2016 ALL MR (Cri) 2285
IN THE HIGH COURT OF JUDICATURE AT BOMBAY

S. C. DHARMADHIKARI AND G. S. PATEL, JJ.

Farida Imram Chamundi Vs. The State of Maharashtra & Ors.

Writ Petition No.3258 of 2015

27th January, 2016

Petitioner Counsel: Mr. A.M.Z. ANSARI , Ms. NASREEN AYUBI
Respondent Counsel: Mr. J.P. YAGNIK, A.P.P.
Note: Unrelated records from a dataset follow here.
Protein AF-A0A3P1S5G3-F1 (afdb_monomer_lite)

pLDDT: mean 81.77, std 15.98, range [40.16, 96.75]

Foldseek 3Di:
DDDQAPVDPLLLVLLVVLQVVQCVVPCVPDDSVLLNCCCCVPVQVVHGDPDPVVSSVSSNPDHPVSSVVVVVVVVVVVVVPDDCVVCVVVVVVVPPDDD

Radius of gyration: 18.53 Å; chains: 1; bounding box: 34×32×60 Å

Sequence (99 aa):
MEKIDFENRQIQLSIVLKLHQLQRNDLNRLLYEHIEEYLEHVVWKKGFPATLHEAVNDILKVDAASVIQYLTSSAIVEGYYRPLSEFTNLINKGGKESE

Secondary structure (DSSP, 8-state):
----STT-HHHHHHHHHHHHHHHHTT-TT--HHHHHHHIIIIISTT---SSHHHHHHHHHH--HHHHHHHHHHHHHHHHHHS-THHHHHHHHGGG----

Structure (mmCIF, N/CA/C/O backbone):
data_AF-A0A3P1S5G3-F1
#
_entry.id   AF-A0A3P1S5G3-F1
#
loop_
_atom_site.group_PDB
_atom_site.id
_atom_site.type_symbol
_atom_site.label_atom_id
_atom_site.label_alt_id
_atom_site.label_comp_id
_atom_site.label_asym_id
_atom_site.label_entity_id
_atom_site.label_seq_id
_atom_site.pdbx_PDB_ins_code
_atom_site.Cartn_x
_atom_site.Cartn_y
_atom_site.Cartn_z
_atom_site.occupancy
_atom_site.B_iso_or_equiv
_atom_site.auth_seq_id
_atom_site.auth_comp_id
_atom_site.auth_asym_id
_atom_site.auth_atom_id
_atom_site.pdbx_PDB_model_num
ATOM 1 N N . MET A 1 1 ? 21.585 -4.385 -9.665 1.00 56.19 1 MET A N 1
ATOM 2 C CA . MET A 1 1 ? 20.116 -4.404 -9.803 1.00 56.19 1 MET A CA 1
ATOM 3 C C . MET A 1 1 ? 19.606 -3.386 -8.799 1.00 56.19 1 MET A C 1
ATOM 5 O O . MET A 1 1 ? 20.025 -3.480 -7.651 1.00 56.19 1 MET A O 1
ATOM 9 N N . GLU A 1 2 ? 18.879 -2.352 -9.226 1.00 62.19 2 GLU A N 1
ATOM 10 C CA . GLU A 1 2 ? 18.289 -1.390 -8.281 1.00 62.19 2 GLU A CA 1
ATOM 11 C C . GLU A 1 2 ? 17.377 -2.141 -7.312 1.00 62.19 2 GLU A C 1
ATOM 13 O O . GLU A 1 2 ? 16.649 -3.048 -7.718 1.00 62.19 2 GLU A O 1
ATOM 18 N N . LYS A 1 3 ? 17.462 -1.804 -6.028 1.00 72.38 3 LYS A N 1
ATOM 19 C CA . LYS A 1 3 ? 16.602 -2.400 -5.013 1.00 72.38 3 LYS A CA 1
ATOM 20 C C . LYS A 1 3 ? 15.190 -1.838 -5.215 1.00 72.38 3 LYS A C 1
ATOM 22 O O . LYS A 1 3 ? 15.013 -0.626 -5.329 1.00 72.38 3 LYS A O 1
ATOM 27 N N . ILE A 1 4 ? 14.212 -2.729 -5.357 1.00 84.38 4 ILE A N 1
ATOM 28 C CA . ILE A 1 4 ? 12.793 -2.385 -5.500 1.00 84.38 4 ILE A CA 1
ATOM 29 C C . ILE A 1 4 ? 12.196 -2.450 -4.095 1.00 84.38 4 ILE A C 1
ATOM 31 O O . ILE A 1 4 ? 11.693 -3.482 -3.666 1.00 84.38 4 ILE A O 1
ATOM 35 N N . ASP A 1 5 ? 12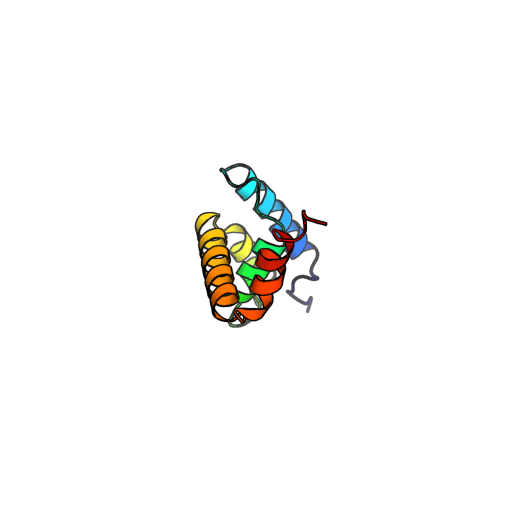.369 -1.364 -3.351 1.00 86.94 5 ASP A N 1
ATOM 36 C CA . ASP A 1 5 ? 11.865 -1.172 -1.992 1.00 86.94 5 ASP A CA 1
ATOM 37 C C . ASP A 1 5 ? 11.402 0.282 -1.795 1.00 86.94 5 ASP A C 1
ATOM 39 O O . ASP A 1 5 ? 11.492 1.105 -2.708 1.00 86.94 5 ASP A O 1
ATOM 43 N N . PHE A 1 6 ? 10.894 0.614 -0.611 1.00 89.69 6 PHE A N 1
ATOM 44 C CA . PHE A 1 6 ? 10.354 1.948 -0.327 1.00 89.69 6 PHE A CA 1
ATOM 45 C C . PHE A 1 6 ? 11.398 3.083 -0.366 1.00 89.69 6 PHE A C 1
ATOM 47 O O . PHE A 1 6 ? 11.020 4.251 -0.427 1.00 89.69 6 PHE A O 1
ATOM 54 N N . GLU A 1 7 ? 12.700 2.778 -0.436 1.00 90.25 7 GLU A N 1
ATOM 55 C CA . GLU A 1 7 ? 13.764 3.774 -0.654 1.00 90.25 7 GLU A CA 1
ATOM 56 C C . GLU A 1 7 ? 13.917 4.151 -2.138 1.00 90.25 7 GLU A C 1
ATOM 58 O O . GLU A 1 7 ? 14.580 5.133 -2.492 1.00 90.25 7 GLU A O 1
ATOM 63 N N . ASN A 1 8 ? 13.297 3.392 -3.045 1.00 92.31 8 ASN A N 1
ATOM 64 C CA . ASN A 1 8 ? 13.317 3.699 -4.464 1.00 92.31 8 ASN A CA 1
ATOM 65 C C . ASN A 1 8 ? 12.445 4.930 -4.767 1.00 92.31 8 ASN A C 1
ATOM 67 O O . ASN A 1 8 ? 11.217 4.912 -4.651 1.00 92.31 8 ASN A O 1
ATOM 71 N N . ARG A 1 9 ? 13.076 5.998 -5.267 1.00 94.06 9 ARG A N 1
ATOM 72 C CA . ARG A 1 9 ? 12.411 7.273 -5.586 1.00 94.06 9 ARG A CA 1
ATOM 73 C C . ARG A 1 9 ? 11.212 7.130 -6.532 1.00 94.06 9 ARG A C 1
ATOM 75 O O . ARG A 1 9 ? 10.253 7.888 -6.424 1.00 94.06 9 ARG A O 1
ATOM 82 N N . GLN A 1 10 ? 11.255 6.200 -7.484 1.00 94.25 10 GLN A N 1
ATOM 83 C CA . GLN A 1 10 ? 10.162 5.993 -8.439 1.00 94.25 10 GLN A CA 1
ATOM 84 C C . GLN A 1 10 ? 8.952 5.331 -7.764 1.00 94.25 10 GLN A C 1
ATOM 86 O O . GLN A 1 10 ? 7.812 5.656 -8.102 1.00 94.25 10 GLN A O 1
ATOM 91 N N . ILE A 1 11 ? 9.192 4.461 -6.779 1.00 94.81 11 ILE A N 1
ATOM 92 C CA . ILE A 1 11 ? 8.151 3.860 -5.937 1.0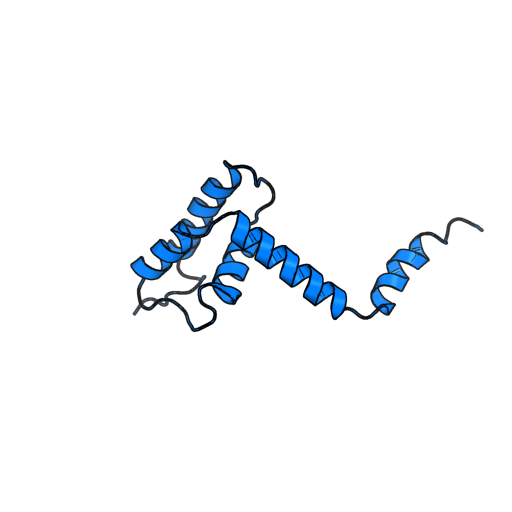0 94.81 11 ILE A CA 1
ATOM 93 C C . ILE A 1 11 ? 7.509 4.936 -5.063 1.00 94.81 11 ILE A C 1
ATOM 95 O O . ILE A 1 11 ? 6.294 5.113 -5.132 1.00 94.81 11 ILE A O 1
ATOM 99 N N . GLN A 1 12 ? 8.317 5.735 -4.361 1.00 96.12 12 GLN A N 1
ATOM 100 C CA . GLN A 1 12 ? 7.835 6.849 -3.535 1.00 96.12 12 GLN A CA 1
ATOM 101 C C . GLN A 1 12 ? 6.959 7.820 -4.339 1.00 96.12 12 GLN A C 1
ATOM 103 O O . GLN A 1 12 ? 5.838 8.143 -3.945 1.00 96.12 12 GLN A O 1
ATOM 108 N N . LEU A 1 13 ? 7.425 8.243 -5.521 1.00 96.44 13 LEU A N 1
ATOM 109 C CA . LEU A 1 13 ? 6.653 9.116 -6.411 1.00 96.44 13 LEU A CA 1
ATOM 110 C C . LEU A 1 13 ? 5.335 8.471 -6.853 1.00 96.44 13 LEU A C 1
ATOM 112 O O . LEU A 1 13 ? 4.309 9.147 -6.905 1.00 96.44 13 LEU A O 1
ATOM 116 N N . SER A 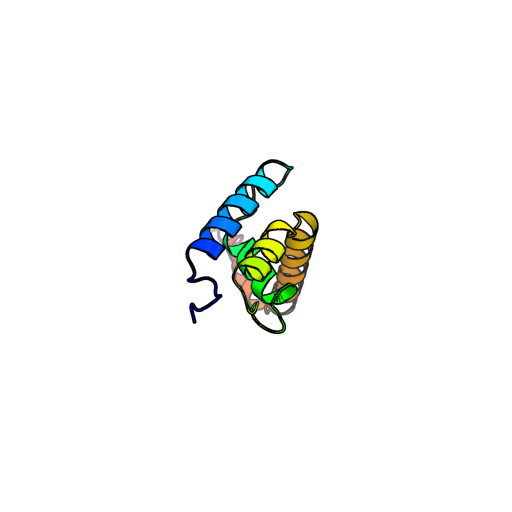1 14 ? 5.344 7.173 -7.151 1.00 96.31 14 SER A N 1
ATOM 117 C CA . SER A 1 14 ? 4.135 6.448 -7.553 1.00 96.31 14 SER A CA 1
ATOM 118 C C . SER A 1 14 ? 3.118 6.370 -6.414 1.00 96.31 14 SER A C 1
ATOM 120 O O . SER A 1 14 ? 1.927 6.575 -6.652 1.00 96.31 14 SER A O 1
ATOM 122 N N . ILE A 1 15 ? 3.578 6.155 -5.177 1.00 96.31 15 ILE A N 1
ATOM 123 C CA . ILE A 1 15 ? 2.728 6.168 -3.981 1.00 96.31 15 ILE A CA 1
ATOM 124 C C . ILE A 1 15 ? 2.134 7.562 -3.771 1.00 96.31 15 ILE A C 1
ATOM 126 O O . ILE A 1 15 ? 0.925 7.677 -3.598 1.00 96.31 15 ILE A O 1
ATOM 130 N N . VAL A 1 16 ? 2.931 8.632 -3.871 1.00 95.75 16 VAL A N 1
ATOM 131 C CA . VAL A 1 16 ? 2.438 10.019 -3.748 1.00 95.75 16 VAL A CA 1
ATOM 132 C C . VAL A 1 16 ? 1.384 10.338 -4.812 1.00 95.75 16 VAL A C 1
ATOM 134 O O . VAL A 1 16 ? 0.332 10.905 -4.508 1.00 95.75 16 VAL A O 1
ATOM 137 N N . LEU A 1 17 ? 1.628 9.954 -6.068 1.00 95.12 17 LEU A N 1
ATOM 138 C CA . LEU A 1 17 ? 0.658 10.147 -7.147 1.00 95.12 17 LEU A CA 1
ATOM 139 C C . LEU A 1 17 ? -0.644 9.401 -6.857 1.00 95.12 17 LEU A C 1
ATOM 141 O O . LEU A 1 17 ? -1.730 9.966 -7.015 1.00 95.12 17 LEU A O 1
ATOM 145 N N . LYS A 1 18 ? -0.539 8.151 -6.403 1.00 94.44 18 LYS A N 1
ATOM 146 C CA . LYS A 1 18 ? -1.699 7.340 -6.064 1.00 94.44 18 LYS A CA 1
ATOM 147 C C . LYS A 1 18 ? -2.455 7.892 -4.859 1.00 94.44 18 LYS A C 1
ATOM 149 O O . LYS A 1 18 ? -3.679 7.978 -4.910 1.00 94.44 18 LYS A O 1
ATOM 154 N N . LEU A 1 19 ? -1.752 8.333 -3.821 1.00 94.06 19 LEU A N 1
ATOM 155 C CA . LEU A 1 19 ? -2.324 8.978 -2.643 1.00 94.06 19 LEU A CA 1
ATOM 156 C C . LEU A 1 19 ? -3.194 10.167 -3.048 1.00 94.06 19 LEU A C 1
ATOM 158 O O . LEU A 1 19 ? -4.366 10.234 -2.686 1.00 94.06 19 LEU A O 1
ATOM 162 N N . HIS A 1 20 ? -2.657 11.060 -3.880 1.00 92.00 20 HIS A N 1
ATOM 163 C CA . HIS A 1 20 ? -3.411 12.203 -4.382 1.00 92.00 20 HIS A CA 1
ATOM 164 C C . HIS A 1 20 ? -4.608 11.812 -5.255 1.00 92.00 20 HIS A C 1
ATOM 166 O O . HIS A 1 20 ? -5.583 12.560 -5.306 1.00 92.00 20 HIS A O 1
ATOM 172 N N . GLN A 1 21 ? -4.561 10.681 -5.963 1.00 91.38 21 GLN A N 1
ATOM 173 C CA . GLN A 1 21 ? -5.725 10.166 -6.691 1.00 91.38 21 GLN A CA 1
ATOM 174 C C . GLN A 1 21 ? -6.803 9.642 -5.736 1.00 91.38 21 GLN A C 1
ATOM 176 O O . GLN A 1 21 ? -7.980 9.921 -5.945 1.00 91.38 21 GLN A O 1
ATOM 181 N N . LEU A 1 22 ? -6.413 8.919 -4.683 1.00 89.44 22 LEU A N 1
ATOM 182 C CA . LEU A 1 22 ? -7.340 8.376 -3.687 1.00 89.44 22 LEU A CA 1
ATOM 183 C C . LEU A 1 22 ? -7.992 9.484 -2.847 1.00 89.44 22 LEU A C 1
ATOM 185 O O . LEU A 1 22 ? -9.194 9.443 -2.606 1.00 89.44 22 LEU A O 1
ATOM 189 N N . GLN A 1 23 ? -7.233 10.514 -2.464 1.00 87.50 23 GLN A N 1
ATOM 190 C CA . GLN A 1 23 ? -7.741 11.648 -1.683 1.00 87.50 23 GLN A CA 1
ATOM 191 C C . GLN A 1 23 ? -8.812 12.460 -2.427 1.00 87.50 23 GLN A C 1
ATOM 193 O O . GLN A 1 23 ? -9.734 12.971 -1.798 1.00 87.50 23 GLN A O 1
ATOM 198 N N . ARG A 1 24 ? -8.736 12.548 -3.764 1.00 83.81 24 ARG A N 1
ATOM 199 C CA . ARG A 1 24 ? -9.741 13.257 -4.580 1.00 83.81 24 ARG A CA 1
ATOM 200 C C . ARG A 1 24 ? -11.111 12.575 -4.597 1.00 83.81 24 ARG A C 1
ATOM 202 O O . ARG A 1 24 ? -12.098 13.259 -4.837 1.00 83.81 24 ARG A O 1
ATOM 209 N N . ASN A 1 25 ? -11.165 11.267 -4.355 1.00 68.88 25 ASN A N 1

Conservation of Foreign Exchange and Prevention of Smuggling Activities Act (1974), S.3 - Preventive detention - Delay in passing detention order - Delay of three months and four days between date of receipt of proposal of Sponsoring Authority and order of detention - Not satisfactorily explained - Such long and unexplained delay sufficient to conclude that live link is snapped - Detention order quashed and set aside. (Paras 7, 14, 15)

Cases Cited:
Dropti Devi & Anr. Vs. Union of India & Ors., 2012 ALL SCR 2078=AIR 2012 SC 2550 : (2012) 7 SCC 499 [Para 9,10]
Sunil Fulchand Shah Vs. Union of India and Ors., 2000 ALL MR (Cri) 745 (S.C.)=(2000) 3 SCC 409 [Para 9]
Attorney General for India Vs. Amratlal Prajivndas & Ors., AIR 1994 SC 2179 : (1994) 5 SCC 54 [Para 11]
Saeed Zakir Hussain Malik Vs. State of Maharashtra & Ors., 2012 ALL SCR 2318=AIR 2012 SC 3235 : (2012) 8 SCC 233 [Para 12]
Lakshman Khatik Vs. State of West Bengal, (1974) 4 SCC 1 [Para 12]


JUDGMENT

S. C. Dharmadhikari, J. :- By this Petition under Article 226 of the Constitution of India, the Petitioner challenges an order of detention under the Conservation of Foreign Exchange and Prevention of Smuggling Activities Act, 1974 ("COFEPOSA" for short) passed on 17th July 2015 and served on the detenu on 4th August 2015.

2. The Petitioner is the wife of detenu.

3. A few dates are required to be referred for appreciating the ground of challenge, viz., delay in passing the detention order. The grounds of detention in support of the order of detention recite the dates. By Air India Flight AI-964, the detenu arrived in Mumbai from Hyderabad on 23rd September 2014. After clearing immigration, one Ms. Shahin Farooq Patel was intercepted by the Officers of the Air Intelligence Unit. She was subjected to a personal search in the presence of a gazetted officer and two independent panchas. The search yielded the recovery of a packet wrapped in transparent cello-tape from an artificial cavity pocket that was stitched around the waist of her blue jeans of the brand 'Joe FRESH'. When the transparent cello tape was detached from the packet, 19 bars of gold of 250 grams each were recovered. These had the foreign markings more particularly described in paragraph 2 of the grounds of detention at page 34. On questioning and enquiry, the lady revealed that she had gone to Hyderabad from Mumbai on an early morning Jet Airways flight along with the detenu and his wife Farida (the present Petitioner) and a co-passenger, one Ms. Shabana Habib Shaikh. On their return on the same day by the Air India flight, the packet was handed over to her by an unknown person in the flight who was already seated as a transit passenger from Jeddah to Mumbai via Hyderabad. She received the packet on the detenu's instructions. The monetary consideration and other matters are then detailed in the grounds of detention together with value of the contraband.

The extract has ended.